───── The data

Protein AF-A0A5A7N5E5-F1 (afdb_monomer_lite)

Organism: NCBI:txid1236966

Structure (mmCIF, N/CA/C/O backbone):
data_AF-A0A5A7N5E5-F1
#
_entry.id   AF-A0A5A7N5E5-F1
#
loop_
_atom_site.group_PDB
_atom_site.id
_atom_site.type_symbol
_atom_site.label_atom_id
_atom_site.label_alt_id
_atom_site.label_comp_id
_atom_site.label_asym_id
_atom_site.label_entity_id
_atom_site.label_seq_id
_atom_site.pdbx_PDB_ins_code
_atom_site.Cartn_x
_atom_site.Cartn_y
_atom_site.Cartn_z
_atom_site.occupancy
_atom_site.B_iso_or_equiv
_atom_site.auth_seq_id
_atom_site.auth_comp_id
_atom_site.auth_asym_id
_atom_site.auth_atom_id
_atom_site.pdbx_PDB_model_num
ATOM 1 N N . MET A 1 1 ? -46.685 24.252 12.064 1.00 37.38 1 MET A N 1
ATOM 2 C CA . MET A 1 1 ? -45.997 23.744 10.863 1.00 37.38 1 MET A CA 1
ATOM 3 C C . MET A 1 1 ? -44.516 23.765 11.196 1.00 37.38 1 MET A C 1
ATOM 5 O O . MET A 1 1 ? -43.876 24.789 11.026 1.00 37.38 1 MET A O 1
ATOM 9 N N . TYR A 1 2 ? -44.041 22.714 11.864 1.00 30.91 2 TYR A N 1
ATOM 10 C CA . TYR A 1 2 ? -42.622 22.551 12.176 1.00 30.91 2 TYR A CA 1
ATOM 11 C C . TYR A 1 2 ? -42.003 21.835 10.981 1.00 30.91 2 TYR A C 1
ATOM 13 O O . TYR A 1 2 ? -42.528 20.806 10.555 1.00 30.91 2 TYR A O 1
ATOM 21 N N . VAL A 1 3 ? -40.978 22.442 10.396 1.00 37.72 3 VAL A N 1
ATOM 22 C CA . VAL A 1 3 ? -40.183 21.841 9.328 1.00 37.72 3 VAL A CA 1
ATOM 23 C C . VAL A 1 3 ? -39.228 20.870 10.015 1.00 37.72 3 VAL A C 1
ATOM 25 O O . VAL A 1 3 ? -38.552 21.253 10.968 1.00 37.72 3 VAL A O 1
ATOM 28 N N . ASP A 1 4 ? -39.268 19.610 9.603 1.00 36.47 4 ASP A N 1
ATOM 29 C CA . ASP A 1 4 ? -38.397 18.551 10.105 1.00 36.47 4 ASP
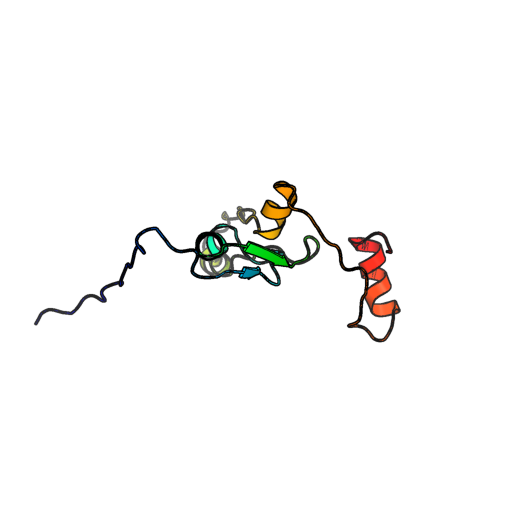 A CA 1
ATOM 30 C C . ASP A 1 4 ? -36.983 18.804 9.555 1.00 36.47 4 ASP A C 1
ATOM 32 O O . ASP A 1 4 ? -36.757 18.727 8.347 1.00 36.47 4 ASP A O 1
ATOM 36 N N . GLU A 1 5 ? -36.056 19.205 10.424 1.00 49.25 5 GLU A N 1
ATOM 37 C CA . GLU A 1 5 ? -34.622 19.226 10.120 1.00 49.25 5 GLU A CA 1
ATOM 38 C C . GLU A 1 5 ? -34.168 17.775 9.900 1.00 49.25 5 GLU A C 1
ATOM 40 O O . GLU A 1 5 ? -34.523 16.907 10.707 1.00 49.25 5 GLU A O 1
ATOM 45 N N . PRO A 1 6 ? -33.383 17.463 8.853 1.00 38.84 6 PRO A N 1
ATOM 46 C CA . PRO A 1 6 ? -32.912 16.108 8.643 1.00 38.84 6 PRO A CA 1
ATOM 47 C C . PRO A 1 6 ? -31.997 15.741 9.810 1.00 38.84 6 PRO A C 1
ATOM 49 O O . PRO A 1 6 ? -30.880 16.239 9.952 1.00 38.84 6 PRO A O 1
ATOM 52 N N . SER A 1 7 ? -32.497 14.859 10.668 1.00 39.44 7 SER A N 1
ATOM 53 C CA . SER A 1 7 ? -31.745 14.261 11.756 1.00 39.44 7 SER A CA 1
ATOM 54 C C . SER A 1 7 ? -30.591 13.466 11.151 1.00 39.44 7 SER A C 1
ATOM 56 O O . SER A 1 7 ? -30.741 12.315 10.741 1.00 39.44 7 SER A O 1
ATOM 58 N N . ILE A 1 8 ? -29.413 14.096 11.082 1.00 43.59 8 ILE A N 1
ATOM 59 C CA . ILE A 1 8 ? -28.144 13.396 10.894 1.00 43.59 8 ILE A CA 1
ATOM 60 C C . ILE A 1 8 ? -28.081 12.377 12.024 1.00 43.59 8 ILE A C 1
ATOM 62 O O . ILE A 1 8 ? -27.863 12.718 13.189 1.00 43.59 8 ILE A O 1
ATOM 66 N N . ASN A 1 9 ? -28.350 11.123 11.677 1.00 35.22 9 ASN A N 1
ATOM 67 C CA . ASN A 1 9 ? -28.381 10.011 12.604 1.00 35.22 9 ASN A CA 1
ATOM 68 C C . ASN A 1 9 ? -26.930 9.692 12.973 1.00 35.22 9 ASN A C 1
ATOM 70 O O . ASN A 1 9 ? -26.262 8.847 12.381 1.00 35.22 9 ASN A O 1
ATOM 74 N N . ARG A 1 10 ? -26.405 10.485 13.907 1.00 41.16 10 ARG A N 1
ATOM 75 C CA . ARG A 1 10 ? -25.058 10.396 14.450 1.00 41.16 10 ARG A CA 1
ATOM 76 C C . ARG A 1 10 ? -25.024 9.212 15.409 1.00 41.16 10 ARG A C 1
ATOM 78 O O . ARG A 1 10 ? -24.979 9.386 16.624 1.00 41.16 10 ARG A O 1
ATOM 85 N N . SER A 1 11 ? -25.041 7.995 14.869 1.00 41.28 11 SER A N 1
ATOM 86 C CA . SER A 1 11 ? -24.636 6.820 15.631 1.00 41.28 11 SER A CA 1
ATOM 87 C C . SER A 1 11 ? -23.120 6.893 15.817 1.00 41.28 11 SER A C 1
ATOM 89 O O . SER A 1 11 ? -22.345 6.300 15.068 1.00 41.28 11 SER A O 1
ATOM 91 N N . VAL A 1 12 ? -22.693 7.665 16.817 1.00 47.50 12 VAL A N 1
ATOM 92 C CA . VAL A 1 12 ? -21.444 7.399 17.528 1.00 47.50 12 VAL A CA 1
ATOM 93 C C . VAL A 1 12 ? -21.621 5.992 18.090 1.00 47.50 12 VAL A C 1
ATOM 95 O O . VAL A 1 12 ? -22.302 5.799 19.097 1.00 47.50 12 VAL A O 1
ATOM 98 N N . LEU A 1 13 ? -21.149 4.993 17.342 1.00 51.81 13 LEU A N 1
ATOM 99 C CA . LEU A 1 13 ? -21.291 3.595 17.717 1.00 51.81 13 LEU A CA 1
ATOM 100 C C . LEU A 1 13 ? -20.474 3.383 18.987 1.00 51.81 13 LEU A C 1
ATOM 102 O O . LEU A 1 13 ? -19.257 3.568 19.005 1.00 51.81 13 LEU A O 1
ATOM 106 N N . ALA A 1 14 ? -21.199 3.066 20.056 1.00 43.06 14 ALA A N 1
ATOM 107 C CA . ALA A 1 14 ? -20.655 2.701 21.344 1.00 43.06 14 ALA A CA 1
ATOM 108 C C . ALA A 1 14 ? -19.573 1.629 21.159 1.00 43.06 14 ALA A C 1
ATOM 110 O O . ALA A 1 14 ? -19.774 0.641 20.452 1.00 43.06 14 ALA A O 1
ATOM 111 N N . GLY A 1 15 ? -18.418 1.884 21.772 1.00 53.00 15 GLY A N 1
ATOM 112 C CA . GLY A 1 15 ? -17.237 1.041 21.693 1.00 53.00 15 GLY A CA 1
ATOM 113 C C . GLY A 1 15 ? -17.522 -0.409 22.072 1.00 53.00 15 GLY A C 1
ATOM 114 O O . GLY A 1 15 ? -18.211 -0.695 23.051 1.00 53.00 15 GLY A O 1
ATOM 115 N N . GLY A 1 16 ? -16.931 -1.303 21.287 1.00 60.81 16 GLY A N 1
ATOM 116 C CA . GLY A 1 16 ? -16.986 -2.741 21.480 1.00 60.81 16 GLY A CA 1
ATOM 117 C C . GLY A 1 16 ? -17.652 -3.415 20.296 1.00 60.81 16 GLY A C 1
ATOM 118 O O . GLY A 1 16 ? -18.869 -3.534 20.274 1.00 60.81 16 GLY A O 1
ATOM 119 N N . CYS A 1 17 ? -16.840 -3.819 19.322 1.00 54.59 17 CYS A N 1
ATOM 120 C CA . CYS A 1 17 ? -16.912 -5.076 18.577 1.00 54.59 17 CYS A CA 1
ATOM 121 C C . CYS A 1 17 ? -16.023 -4.902 17.350 1.00 54.59 17 CYS A C 1
ATOM 123 O O . CYS A 1 17 ? -16.330 -4.085 16.480 1.00 54.59 17 CYS A O 1
ATOM 125 N N . ASP A 1 18 ? -14.968 -5.703 17.248 1.00 63.69 18 ASP A N 1
ATOM 126 C CA . ASP A 1 18 ? -14.406 -5.994 15.940 1.00 63.69 18 ASP A CA 1
ATOM 127 C C . ASP A 1 18 ? -15.513 -6.689 15.130 1.00 63.69 18 ASP A C 1
ATOM 129 O O . ASP A 1 18 ? -15.779 -7.883 15.293 1.00 63.69 18 ASP A O 1
ATOM 133 N N . LEU A 1 19 ? -16.245 -5.902 14.341 1.00 87.12 19 LEU A N 1
ATOM 134 C CA . LEU A 1 19 ? -17.388 -6.351 13.545 1.00 87.12 19 LEU A CA 1
ATOM 135 C C . LEU A 1 19 ? -16.948 -7.293 12.427 1.00 87.12 19 LEU A C 1
ATOM 137 O O . LEU A 1 19 ? -17.741 -8.109 11.961 1.00 87.12 19 LEU A O 1
ATOM 141 N N . PHE A 1 20 ? -15.686 -7.180 12.015 1.00 93.00 20 PHE A N 1
ATOM 142 C CA . PHE A 1 20 ? -15.100 -7.964 10.945 1.00 93.00 20 PHE A CA 1
ATOM 143 C C . PHE A 1 20 ? -13.840 -8.668 11.434 1.00 93.00 20 PHE A C 1
ATOM 145 O O . PHE A 1 20 ? -12.955 -8.054 12.028 1.00 93.00 20 PHE A O 1
ATOM 152 N N . ASP A 1 21 ? -13.715 -9.961 11.138 1.00 95.25 21 ASP A N 1
ATOM 153 C CA . ASP A 1 21 ? -12.473 -10.692 11.398 1.00 95.25 21 ASP A CA 1
ATOM 154 C C . ASP A 1 21 ? -11.328 -10.228 10.481 1.00 95.25 21 ASP A C 1
ATOM 156 O O . ASP A 1 21 ? -10.159 -10.333 10.855 1.00 95.25 21 ASP A O 1
ATOM 160 N N . LEU A 1 22 ? -11.655 -9.699 9.297 1.00 95.50 22 LEU A N 1
ATOM 161 C CA . LEU A 1 22 ? -10.701 -9.222 8.303 1.00 95.50 22 LEU A CA 1
ATOM 162 C C . LEU A 1 22 ? -11.258 -8.018 7.532 1.00 95.50 22 LEU A C 1
ATOM 164 O O . LEU A 1 22 ? -12.386 -8.057 7.045 1.00 95.50 22 LEU A O 1
ATOM 168 N N . VAL A 1 23 ? -10.428 -6.990 7.371 1.00 96.31 23 VAL A N 1
ATOM 169 C CA . VAL A 1 23 ? -10.647 -5.842 6.482 1.00 96.31 23 VAL A CA 1
ATOM 170 C C . VAL A 1 23 ? -9.539 -5.830 5.433 1.00 96.31 23 VAL A C 1
ATOM 172 O O . VAL A 1 23 ? -8.367 -5.995 5.768 1.00 96.31 23 VAL A O 1
ATOM 175 N N . VAL A 1 24 ? -9.902 -5.651 4.164 1.00 97.31 24 VAL A N 1
ATOM 176 C CA . VAL A 1 24 ? -8.947 -5.579 3.052 1.00 97.31 24 VAL A CA 1
ATOM 177 C C . VAL A 1 24 ? -9.105 -4.236 2.359 1.00 97.31 24 VAL A C 1
ATOM 179 O O . VAL A 1 24 ? -10.209 -3.887 1.946 1.00 97.31 24 VAL A O 1
ATOM 182 N N . PHE A 1 25 ? -8.002 -3.510 2.231 1.00 97.56 25 PHE A N 1
ATOM 183 C CA . PHE A 1 25 ? -7.910 -2.317 1.402 1.00 97.56 25 PHE A CA
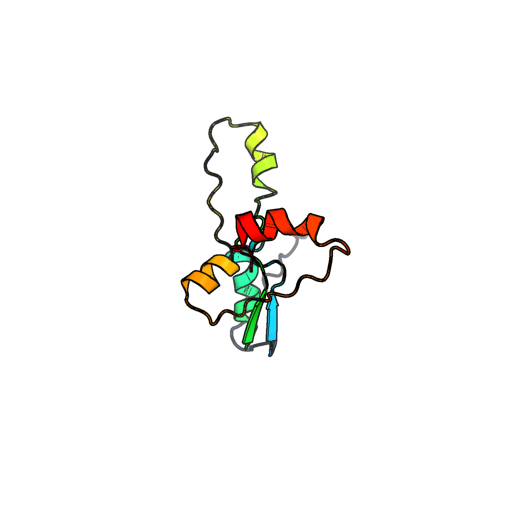 1
ATOM 184 C C . PHE A 1 25 ? -7.196 -2.684 0.108 1.00 97.56 25 PHE A C 1
ATOM 186 O O . PHE A 1 25 ? -6.075 -3.181 0.161 1.00 97.56 25 PHE A O 1
ATOM 193 N N . ASP A 1 26 ? -7.854 -2.461 -1.023 1.00 96.56 26 ASP A N 1
ATOM 194 C CA . ASP A 1 26 ? -7.264 -2.569 -2.359 1.00 96.56 26 ASP A CA 1
ATOM 195 C C . ASP A 1 26 ? -7.015 -1.162 -2.915 1.00 96.56 26 ASP A C 1
ATOM 197 O O . ASP A 1 26 ? -7.693 -0.219 -2.503 1.00 96.56 26 ASP A O 1
ATOM 201 N N . GLU A 1 27 ? -6.035 -1.015 -3.806 1.00 96.38 27 GLU A N 1
ATOM 202 C CA . GLU A 1 27 ? -5.554 0.286 -4.310 1.00 96.38 27 GLU A CA 1
ATOM 203 C C . GLU A 1 27 ? -5.243 1.296 -3.186 1.00 96.38 27 GLU A C 1
ATOM 205 O O . GLU A 1 27 ? -5.522 2.493 -3.266 1.00 96.38 27 GLU A O 1
ATOM 210 N N . ALA A 1 28 ? -4.647 0.796 -2.103 1.00 96.31 28 ALA A N 1
ATOM 211 C CA . ALA A 1 28 ? -4.459 1.521 -0.852 1.00 96.31 28 ALA A CA 1
ATOM 212 C C . ALA A 1 28 ? -3.586 2.786 -0.954 1.00 96.31 28 ALA A C 1
ATOM 214 O O . ALA A 1 28 ? -3.684 3.649 -0.085 1.00 96.31 28 ALA A O 1
ATOM 215 N N . SER A 1 29 ? -2.770 2.927 -2.006 1.00 94.44 29 SER A N 1
ATOM 216 C CA . SER A 1 29 ? -2.025 4.163 -2.293 1.00 94.44 29 SER A CA 1
ATOM 217 C C . SER A 1 29 ? -2.940 5.351 -2.603 1.00 94.44 29 SER A C 1
ATOM 219 O O . SER A 1 29 ? -2.506 6.490 -2.500 1.00 94.44 29 SER A O 1
ATOM 221 N N . GLN A 1 30 ? -4.207 5.106 -2.946 1.00 93.56 30 GLN A N 1
ATOM 222 C CA . GLN A 1 30 ? -5.192 6.143 -3.262 1.00 93.56 30 GLN A CA 1
ATOM 223 C C . GLN A 1 30 ? -6.147 6.447 -2.095 1.00 93.56 30 GLN A C 1
ATOM 225 O O . GLN A 1 30 ? -7.044 7.275 -2.242 1.00 93.56 30 GLN A O 1
ATOM 230 N N . ILE A 1 31 ? -5.985 5.785 -0.944 1.00 93.69 31 ILE A N 1
ATOM 231 C CA . ILE A 1 31 ? -6.866 5.931 0.222 1.00 93.69 31 ILE A CA 1
ATOM 232 C C . ILE A 1 31 ? -6.122 6.684 1.322 1.00 93.69 31 ILE A C 1
ATOM 234 O O . ILE A 1 31 ? -5.047 6.267 1.748 1.00 93.69 31 ILE A O 1
ATOM 238 N N . THR A 1 32 ? -6.716 7.766 1.814 1.00 93.44 32 THR A N 1
ATOM 239 C CA . THR A 1 32 ? -6.148 8.571 2.903 1.00 93.44 32 THR A CA 1
ATOM 240 C C . THR A 1 32 ? -6.336 7.899 4.266 1.00 93.44 32 THR A C 1
ATOM 242 O O . THR A 1 32 ? -7.252 7.092 4.470 1.00 93.44 32 THR A O 1
ATOM 245 N N . VAL A 1 33 ? -5.496 8.253 5.243 1.00 92.31 33 VAL A N 1
ATOM 246 C CA . VAL A 1 33 ? -5.573 7.687 6.604 1.00 92.31 33 VAL A CA 1
ATOM 247 C C . VAL A 1 33 ? -6.937 7.922 7.260 1.00 92.31 33 VAL A C 1
ATOM 249 O O . VAL A 1 33 ? -7.500 7.003 7.863 1.00 92.31 33 VAL A O 1
ATOM 252 N N . TRP A 1 34 ? -7.512 9.119 7.123 1.00 90.25 34 TRP A N 1
ATOM 253 C CA . TRP A 1 34 ? -8.807 9.434 7.737 1.00 90.25 34 TRP A CA 1
ATOM 254 C C . TRP A 1 34 ? -9.982 8.705 7.081 1.00 90.25 34 TRP A C 1
ATOM 256 O O . TRP A 1 34 ? -10.943 8.381 7.780 1.00 90.25 34 TRP A O 1
ATOM 266 N N . ASP A 1 35 ? -9.906 8.385 5.788 1.00 91.56 35 ASP A N 1
ATOM 267 C CA . ASP A 1 35 ? -10.948 7.599 5.119 1.00 91.56 35 ASP A CA 1
ATOM 268 C C . ASP A 1 35 ? -10.945 6.138 5.600 1.00 91.56 35 ASP A C 1
ATOM 270 O O . ASP A 1 35 ? -11.999 5.511 5.750 1.00 91.56 35 ASP A O 1
ATOM 274 N N . ALA A 1 36 ? -9.767 5.588 5.911 1.00 93.31 36 ALA A N 1
ATOM 275 C CA . ALA A 1 36 ? -9.624 4.193 6.323 1.00 93.31 36 ALA A CA 1
ATOM 276 C C . ALA A 1 36 ? -9.780 3.948 7.830 1.00 93.31 36 ALA A C 1
ATOM 278 O O . ALA A 1 36 ? -10.172 2.843 8.225 1.00 93.31 36 ALA A O 1
ATOM 279 N N . ILE A 1 37 ? -9.503 4.942 8.685 1.00 92.69 37 ILE A N 1
ATOM 280 C CA . ILE A 1 37 ? -9.406 4.747 10.143 1.00 92.69 37 ILE A CA 1
ATOM 281 C C . ILE A 1 37 ? -10.672 4.133 10.751 1.00 92.69 37 ILE A C 1
ATOM 283 O O . ILE A 1 37 ? -10.601 3.270 11.626 1.00 92.69 37 ILE A O 1
ATOM 287 N N . GLY A 1 38 ? -11.846 4.509 10.237 1.00 92.12 38 GLY A N 1
ATOM 288 C CA . GLY A 1 38 ? -13.119 3.963 10.696 1.00 92.12 38 GLY A CA 1
ATOM 289 C C . GLY A 1 38 ? -13.290 2.479 10.367 1.00 92.12 38 GLY A C 1
ATOM 290 O O . GLY A 1 38 ? -13.865 1.740 11.162 1.00 92.12 38 GLY A O 1
ATOM 291 N N . ALA A 1 39 ? -12.808 2.032 9.206 1.00 93.31 39 ALA A N 1
ATOM 292 C CA . ALA A 1 39 ? -12.853 0.625 8.821 1.00 93.31 39 ALA A CA 1
ATOM 293 C C . ALA A 1 39 ? -11.810 -0.201 9.590 1.00 93.31 39 ALA A C 1
ATOM 295 O O . ALA A 1 39 ? -12.152 -1.277 10.079 1.00 93.31 39 ALA A O 1
ATOM 296 N N . ILE A 1 40 ? -10.599 0.335 9.784 1.00 93.19 40 ILE A N 1
ATOM 297 C CA . ILE A 1 40 ? -9.541 -0.285 10.601 1.00 93.19 40 ILE A CA 1
ATOM 298 C C . ILE A 1 40 ? -10.039 -0.531 12.029 1.00 93.19 40 ILE A C 1
ATOM 300 O O . ILE A 1 40 ? -9.936 -1.647 12.527 1.00 93.19 40 ILE A O 1
ATOM 304 N N . ALA A 1 41 ? -10.668 0.467 12.660 1.00 93.06 41 ALA A N 1
ATOM 305 C CA . ALA A 1 41 ? -11.175 0.364 14.031 1.00 93.06 41 ALA A CA 1
ATOM 306 C C . ALA A 1 41 ? -12.276 -0.700 14.231 1.00 93.06 41 ALA A C 1
ATOM 308 O O . ALA A 1 41 ? -12.633 -1.006 15.366 1.00 93.06 41 ALA A O 1
ATOM 309 N N . ARG A 1 42 ? -12.848 -1.239 13.145 1.00 92.19 42 ARG A N 1
ATOM 310 C CA . ARG A 1 42 ? -13.880 -2.287 13.177 1.00 92.19 42 ARG A CA 1
ATOM 311 C C . ARG A 1 42 ? -13.353 -3.672 12.785 1.00 92.19 42 ARG A C 1
ATOM 313 O O . ARG A 1 42 ? -14.145 -4.615 12.769 1.00 92.19 42 ARG A O 1
ATOM 320 N N . GLY A 1 43 ? -12.075 -3.800 12.426 1.00 92.44 43 GLY A N 1
ATOM 321 C CA . GLY A 1 43 ? -11.468 -5.043 11.953 1.00 92.44 43 GLY A CA 1
ATOM 322 C C . GLY A 1 43 ? -10.498 -5.659 12.960 1.00 92.44 43 GLY A C 1
ATOM 323 O O . GLY A 1 43 ? -9.635 -4.962 13.480 1.00 92.44 43 GLY A O 1
ATOM 324 N N . LYS A 1 44 ? -10.566 -6.982 13.166 1.00 94.00 44 LYS A N 1
ATOM 325 C CA . LYS A 1 44 ? -9.556 -7.721 13.958 1.00 94.00 44 LYS A CA 1
ATOM 326 C C . LYS A 1 44 ? -8.208 -7.788 13.251 1.00 94.00 44 LYS A C 1
ATOM 328 O O . LYS A 1 44 ? -7.164 -7.701 13.887 1.00 94.00 44 LYS A O 1
ATOM 333 N N . ASN A 1 45 ? -8.243 -8.006 11.938 1.00 94.19 45 ASN A N 1
ATOM 334 C CA . ASN A 1 45 ? -7.071 -8.104 11.079 1.00 94.19 45 ASN A CA 1
ATOM 335 C C . ASN A 1 45 ? -7.252 -7.188 9.870 1.00 94.19 45 ASN A C 1
ATOM 337 O O . ASN A 1 45 ? -8.364 -7.052 9.356 1.00 94.19 45 ASN A O 1
ATOM 341 N N . VAL A 1 46 ? -6.155 -6.606 9.390 1.00 94.81 46 VAL A N 1
ATOM 342 C CA . VAL A 1 46 ? -6.157 -5.706 8.234 1.00 94.81 46 VAL A CA 1
ATOM 343 C C . VAL A 1 46 ? -5.116 -6.170 7.223 1.00 94.81 46 VAL A C 1
ATOM 345 O O . VAL A 1 46 ? -3.976 -6.456 7.586 1.00 94.81 46 VAL A O 1
ATOM 348 N N . ILE A 1 47 ? -5.510 -6.237 5.954 1.00 96.88 47 ILE A N 1
ATOM 349 C CA . ILE A 1 47 ? -4.606 -6.402 4.816 1.00 96.88 47 ILE A CA 1
ATOM 350 C C . ILE A 1 47 ? -4.671 -5.124 3.987 1.00 96.88 47 ILE A C 1
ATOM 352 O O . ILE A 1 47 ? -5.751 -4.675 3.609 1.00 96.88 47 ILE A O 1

──────────

Brief →
Of the lines above, output exactly those from the line bearing "ATOM 246 C CA" through the line bearing "ATOM 256 O O", inclusive.

Output of the exercise →
ATOM 246 C CA . VAL A 1 33 ? -5.573 7.687 6.604 1.00 92.31 33 VAL A CA 1
ATOM 247 C C . VAL A 1 33 ? -6.937 7.922 7.260 1.00 92.31 33 VAL A C 1
ATOM 249 O O . VAL A 1 33 ? -7.500 7.003 7.863 1.00 92.31 33 VAL A O 1
ATOM 252 N N . TRP A 1 34 ? -7.512 9.119 7.123 1.00 90.25 34 TRP A N 1
ATOM 253 C CA . TRP A 1 34 ? -8.807 9.434 7.737 1.00 90.25 34 TRP A CA 1
ATOM 254 C C . TRP A 1 34 ? -9.982 8.705 7.081 1.00 90.25 34 TRP A C 1
ATOM 256 O O . TRP A 1 34 ? -10.943 8.381 7.780 1.00 90.25 34 TRP A O 1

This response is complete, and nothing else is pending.